*WHAT THIS TASK INVOLVES*. Which lines run from the start of the data below to the line containing "ATOM 2 C CA"? Set them down exactly, with none added.

(Source records)
* * *

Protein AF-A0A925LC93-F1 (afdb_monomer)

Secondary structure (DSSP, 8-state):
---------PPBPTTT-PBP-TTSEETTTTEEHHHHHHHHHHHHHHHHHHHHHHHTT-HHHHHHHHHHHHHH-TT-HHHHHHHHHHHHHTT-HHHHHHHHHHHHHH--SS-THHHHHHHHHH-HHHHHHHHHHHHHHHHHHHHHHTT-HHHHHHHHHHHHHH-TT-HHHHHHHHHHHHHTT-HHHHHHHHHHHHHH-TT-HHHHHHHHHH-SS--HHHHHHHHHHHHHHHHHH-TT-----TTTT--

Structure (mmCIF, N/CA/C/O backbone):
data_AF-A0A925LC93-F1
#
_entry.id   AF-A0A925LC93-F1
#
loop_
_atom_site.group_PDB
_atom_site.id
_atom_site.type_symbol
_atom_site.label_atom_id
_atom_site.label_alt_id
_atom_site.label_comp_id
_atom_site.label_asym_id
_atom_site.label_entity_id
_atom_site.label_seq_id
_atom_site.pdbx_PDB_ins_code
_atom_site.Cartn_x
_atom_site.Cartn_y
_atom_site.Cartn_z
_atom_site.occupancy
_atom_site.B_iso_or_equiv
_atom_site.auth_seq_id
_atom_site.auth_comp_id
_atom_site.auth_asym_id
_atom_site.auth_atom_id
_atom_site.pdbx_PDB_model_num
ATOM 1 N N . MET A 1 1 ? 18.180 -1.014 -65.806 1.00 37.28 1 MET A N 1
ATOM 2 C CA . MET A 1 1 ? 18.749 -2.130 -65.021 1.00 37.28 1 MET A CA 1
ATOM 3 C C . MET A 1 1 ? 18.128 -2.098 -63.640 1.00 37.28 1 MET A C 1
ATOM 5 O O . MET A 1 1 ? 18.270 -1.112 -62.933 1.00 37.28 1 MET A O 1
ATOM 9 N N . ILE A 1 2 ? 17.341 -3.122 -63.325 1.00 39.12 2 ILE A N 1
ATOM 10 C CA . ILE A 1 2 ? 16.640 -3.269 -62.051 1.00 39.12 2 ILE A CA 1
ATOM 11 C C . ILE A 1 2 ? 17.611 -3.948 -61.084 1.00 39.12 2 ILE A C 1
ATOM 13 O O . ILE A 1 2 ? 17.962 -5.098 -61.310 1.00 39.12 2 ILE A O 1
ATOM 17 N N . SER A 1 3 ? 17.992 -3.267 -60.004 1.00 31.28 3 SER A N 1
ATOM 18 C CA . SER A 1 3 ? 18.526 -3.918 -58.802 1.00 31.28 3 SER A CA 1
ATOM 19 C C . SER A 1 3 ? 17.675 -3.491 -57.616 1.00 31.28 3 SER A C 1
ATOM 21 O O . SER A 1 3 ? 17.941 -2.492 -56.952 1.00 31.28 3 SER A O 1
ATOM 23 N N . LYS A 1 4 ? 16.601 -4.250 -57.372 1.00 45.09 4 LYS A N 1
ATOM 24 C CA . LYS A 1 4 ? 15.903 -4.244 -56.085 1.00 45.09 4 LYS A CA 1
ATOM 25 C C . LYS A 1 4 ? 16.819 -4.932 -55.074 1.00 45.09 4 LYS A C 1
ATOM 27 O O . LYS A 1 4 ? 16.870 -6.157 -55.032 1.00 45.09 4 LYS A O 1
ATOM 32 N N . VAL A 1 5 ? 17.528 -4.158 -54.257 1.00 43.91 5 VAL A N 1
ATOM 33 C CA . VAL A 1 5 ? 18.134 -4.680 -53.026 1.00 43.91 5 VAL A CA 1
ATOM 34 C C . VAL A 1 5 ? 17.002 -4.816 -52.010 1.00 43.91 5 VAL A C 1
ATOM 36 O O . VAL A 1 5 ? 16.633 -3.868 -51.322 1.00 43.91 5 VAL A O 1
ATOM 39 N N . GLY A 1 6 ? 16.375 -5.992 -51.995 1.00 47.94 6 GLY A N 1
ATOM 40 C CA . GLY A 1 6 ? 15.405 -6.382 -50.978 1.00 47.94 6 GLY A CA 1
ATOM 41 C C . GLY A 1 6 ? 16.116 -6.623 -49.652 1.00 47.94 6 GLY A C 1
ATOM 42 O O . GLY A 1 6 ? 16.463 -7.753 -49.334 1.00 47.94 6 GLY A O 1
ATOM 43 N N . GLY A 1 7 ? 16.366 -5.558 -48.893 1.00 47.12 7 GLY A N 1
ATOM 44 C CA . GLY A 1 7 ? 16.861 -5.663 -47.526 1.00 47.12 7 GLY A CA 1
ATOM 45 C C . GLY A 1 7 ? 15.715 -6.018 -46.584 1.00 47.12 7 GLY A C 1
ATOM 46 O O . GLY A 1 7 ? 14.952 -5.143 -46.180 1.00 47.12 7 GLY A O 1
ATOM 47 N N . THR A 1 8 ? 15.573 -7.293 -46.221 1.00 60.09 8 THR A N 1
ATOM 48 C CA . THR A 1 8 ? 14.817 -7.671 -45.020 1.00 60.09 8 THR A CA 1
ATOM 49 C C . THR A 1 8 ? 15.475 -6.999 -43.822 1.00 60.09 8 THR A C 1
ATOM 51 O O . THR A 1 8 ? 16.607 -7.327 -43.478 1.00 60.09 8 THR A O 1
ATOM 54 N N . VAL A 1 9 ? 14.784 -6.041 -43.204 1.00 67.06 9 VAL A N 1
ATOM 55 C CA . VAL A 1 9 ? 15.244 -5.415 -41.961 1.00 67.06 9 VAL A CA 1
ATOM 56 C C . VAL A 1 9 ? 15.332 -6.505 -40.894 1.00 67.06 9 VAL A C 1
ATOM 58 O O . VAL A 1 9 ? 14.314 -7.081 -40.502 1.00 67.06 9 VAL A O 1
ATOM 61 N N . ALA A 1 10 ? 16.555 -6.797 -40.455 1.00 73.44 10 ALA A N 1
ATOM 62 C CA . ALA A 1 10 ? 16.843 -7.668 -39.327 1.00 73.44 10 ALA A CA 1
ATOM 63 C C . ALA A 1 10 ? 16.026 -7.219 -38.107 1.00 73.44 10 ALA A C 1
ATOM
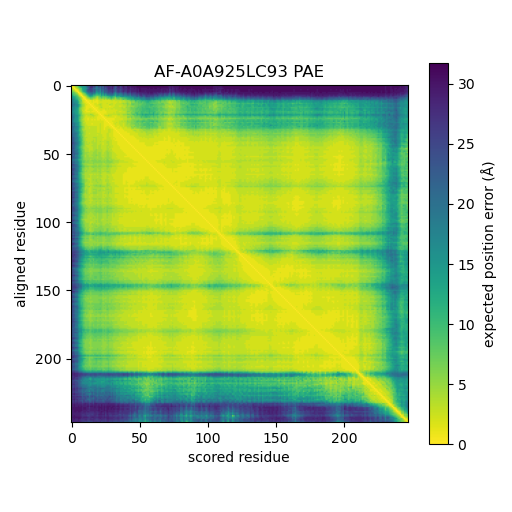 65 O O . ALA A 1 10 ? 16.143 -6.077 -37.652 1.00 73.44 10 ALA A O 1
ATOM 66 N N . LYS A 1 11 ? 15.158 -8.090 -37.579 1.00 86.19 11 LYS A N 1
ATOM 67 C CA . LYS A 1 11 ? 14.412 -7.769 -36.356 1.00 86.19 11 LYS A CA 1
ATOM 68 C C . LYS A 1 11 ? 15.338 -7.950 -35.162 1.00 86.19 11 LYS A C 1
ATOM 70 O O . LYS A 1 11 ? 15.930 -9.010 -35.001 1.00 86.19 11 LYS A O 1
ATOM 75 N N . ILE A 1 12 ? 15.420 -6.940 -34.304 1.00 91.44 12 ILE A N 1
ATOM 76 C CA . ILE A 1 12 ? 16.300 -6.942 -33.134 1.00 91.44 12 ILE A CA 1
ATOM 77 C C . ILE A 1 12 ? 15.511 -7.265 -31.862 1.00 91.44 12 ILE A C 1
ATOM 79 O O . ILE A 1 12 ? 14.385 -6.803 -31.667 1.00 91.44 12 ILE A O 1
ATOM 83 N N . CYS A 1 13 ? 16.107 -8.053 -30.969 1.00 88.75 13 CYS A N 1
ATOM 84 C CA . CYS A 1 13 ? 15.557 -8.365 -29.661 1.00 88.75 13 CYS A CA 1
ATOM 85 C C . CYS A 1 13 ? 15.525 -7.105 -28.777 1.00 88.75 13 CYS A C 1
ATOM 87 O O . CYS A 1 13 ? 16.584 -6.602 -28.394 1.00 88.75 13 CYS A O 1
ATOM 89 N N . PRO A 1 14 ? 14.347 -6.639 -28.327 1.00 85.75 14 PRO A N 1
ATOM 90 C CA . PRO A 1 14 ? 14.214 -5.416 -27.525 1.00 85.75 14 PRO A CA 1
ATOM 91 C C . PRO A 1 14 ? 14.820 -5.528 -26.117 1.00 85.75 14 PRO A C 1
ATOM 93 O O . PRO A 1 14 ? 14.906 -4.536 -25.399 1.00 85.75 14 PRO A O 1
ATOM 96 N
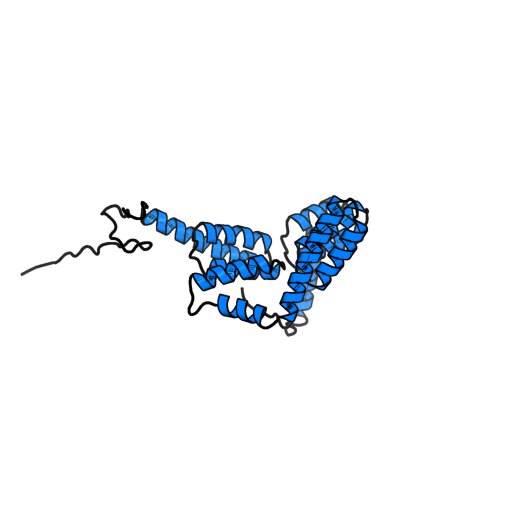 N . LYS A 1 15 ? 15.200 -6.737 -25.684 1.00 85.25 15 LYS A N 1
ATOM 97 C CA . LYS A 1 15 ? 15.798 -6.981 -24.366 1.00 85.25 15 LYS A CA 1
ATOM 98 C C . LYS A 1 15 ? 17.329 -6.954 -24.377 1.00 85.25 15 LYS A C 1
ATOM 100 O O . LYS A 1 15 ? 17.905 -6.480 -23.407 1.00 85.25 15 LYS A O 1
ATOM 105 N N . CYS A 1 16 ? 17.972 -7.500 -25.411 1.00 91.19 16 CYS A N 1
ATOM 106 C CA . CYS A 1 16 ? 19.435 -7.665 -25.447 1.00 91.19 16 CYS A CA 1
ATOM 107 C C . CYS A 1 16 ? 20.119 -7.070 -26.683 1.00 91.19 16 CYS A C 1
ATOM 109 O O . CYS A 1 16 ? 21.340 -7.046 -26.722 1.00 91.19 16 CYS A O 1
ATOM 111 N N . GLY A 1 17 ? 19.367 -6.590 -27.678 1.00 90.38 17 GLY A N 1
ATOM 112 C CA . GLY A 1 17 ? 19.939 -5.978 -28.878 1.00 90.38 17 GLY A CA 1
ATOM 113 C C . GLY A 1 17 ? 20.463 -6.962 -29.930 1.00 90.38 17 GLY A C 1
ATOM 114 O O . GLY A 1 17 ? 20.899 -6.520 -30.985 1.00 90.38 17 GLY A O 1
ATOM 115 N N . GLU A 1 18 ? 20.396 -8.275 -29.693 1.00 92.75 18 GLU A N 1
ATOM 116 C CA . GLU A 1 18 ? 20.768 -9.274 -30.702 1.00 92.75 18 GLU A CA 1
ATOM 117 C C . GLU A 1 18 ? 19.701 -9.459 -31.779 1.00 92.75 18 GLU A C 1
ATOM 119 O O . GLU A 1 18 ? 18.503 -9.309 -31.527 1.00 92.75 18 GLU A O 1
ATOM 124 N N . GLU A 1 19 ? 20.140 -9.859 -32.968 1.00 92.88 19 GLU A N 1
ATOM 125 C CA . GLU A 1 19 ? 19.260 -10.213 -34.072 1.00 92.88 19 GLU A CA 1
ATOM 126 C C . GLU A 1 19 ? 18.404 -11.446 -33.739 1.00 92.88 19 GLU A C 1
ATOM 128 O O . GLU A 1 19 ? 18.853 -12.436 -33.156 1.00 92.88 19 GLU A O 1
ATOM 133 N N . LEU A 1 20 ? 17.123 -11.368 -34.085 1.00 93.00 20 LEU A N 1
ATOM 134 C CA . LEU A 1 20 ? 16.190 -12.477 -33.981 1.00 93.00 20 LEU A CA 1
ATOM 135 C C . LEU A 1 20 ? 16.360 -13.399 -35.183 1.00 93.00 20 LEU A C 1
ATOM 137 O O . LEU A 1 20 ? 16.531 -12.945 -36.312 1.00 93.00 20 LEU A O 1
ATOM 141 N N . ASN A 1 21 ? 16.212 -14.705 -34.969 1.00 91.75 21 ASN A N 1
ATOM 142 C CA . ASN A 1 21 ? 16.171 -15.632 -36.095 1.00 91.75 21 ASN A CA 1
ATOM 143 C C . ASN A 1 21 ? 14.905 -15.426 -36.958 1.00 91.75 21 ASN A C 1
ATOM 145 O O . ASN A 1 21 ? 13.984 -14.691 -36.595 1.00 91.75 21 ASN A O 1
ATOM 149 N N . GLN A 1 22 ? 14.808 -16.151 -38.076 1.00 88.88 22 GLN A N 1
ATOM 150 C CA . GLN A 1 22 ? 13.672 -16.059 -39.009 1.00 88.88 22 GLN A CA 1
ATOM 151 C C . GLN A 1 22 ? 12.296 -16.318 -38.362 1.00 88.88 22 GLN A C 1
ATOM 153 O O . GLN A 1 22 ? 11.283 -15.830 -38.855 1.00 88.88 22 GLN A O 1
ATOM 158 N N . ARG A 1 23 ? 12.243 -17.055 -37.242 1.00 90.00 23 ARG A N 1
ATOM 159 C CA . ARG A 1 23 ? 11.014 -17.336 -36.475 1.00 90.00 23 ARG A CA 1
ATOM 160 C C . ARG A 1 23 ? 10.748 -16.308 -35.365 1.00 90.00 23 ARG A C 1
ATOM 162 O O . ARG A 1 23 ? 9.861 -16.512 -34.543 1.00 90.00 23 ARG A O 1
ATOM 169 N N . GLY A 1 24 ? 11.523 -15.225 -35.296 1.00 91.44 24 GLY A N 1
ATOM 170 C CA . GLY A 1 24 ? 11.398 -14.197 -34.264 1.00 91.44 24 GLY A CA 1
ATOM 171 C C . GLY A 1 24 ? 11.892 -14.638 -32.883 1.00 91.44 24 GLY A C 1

* * *

*COMPLETED EXERCISE*.
Protein AF-A0A925LC93-F1 (afdb_monomer)

Secondary structure (DSSP, 8-state):
---------PPBPTTT-PBP-TTSEETTTTEEHHHHHHHHHHHHHHHHHHHHHHHTT-HHHHHHHHHHHHHH-TT-HHHHHHHHHHHHHTT-HHHHHHHHHHHHHH--SS-THHHHHHHHHH-HHHHHHHHHHHHHHHHHHHHHHTT-HHHHHHHHHHHHHH-TT-HHHHHHHHHHHHHTT-HHHHHHHHHHHHHH-TT-HHHHHHHHHH-SS--HHHHHHHHHHHHHHHHHH-TT-----TTTT--

Structure (mmCIF, N/CA/C/O backbone):
data_AF-A0A925LC93-F1
#
_entry.id   AF-A0A925LC93-F1
#
loop_
_atom_site.group_PDB
_atom_site.id
_atom_site.type_symbol
_atom_site.label_atom_id
_atom_site.label_alt_id
_atom_site.label_comp_id
_atom_site.label_asym_id
_atom_site.label_entity_id
_atom_site.label_seq_id
_atom_site.pdbx_PDB_ins_code
_atom_site.Cartn_x
_atom_site.Cartn_y
_atom_site.Cartn_z
_atom_site.occupancy
_atom_site.B_iso_or_equiv
_atom_site.auth_seq_id
_atom_site.auth_comp_id
_atom_site.auth_asym_id
_atom_site.auth_atom_id
_atom_site.pdbx_PDB_model_num
ATOM 1 N N . MET A 1 1 ? 18.180 -1.014 -65.806 1.00 37.28 1 MET A N 1
ATOM 2 C CA . MET A 1 1 ? 18.749 -2.130 -65.021 1.00 37.28 1 MET A CA 1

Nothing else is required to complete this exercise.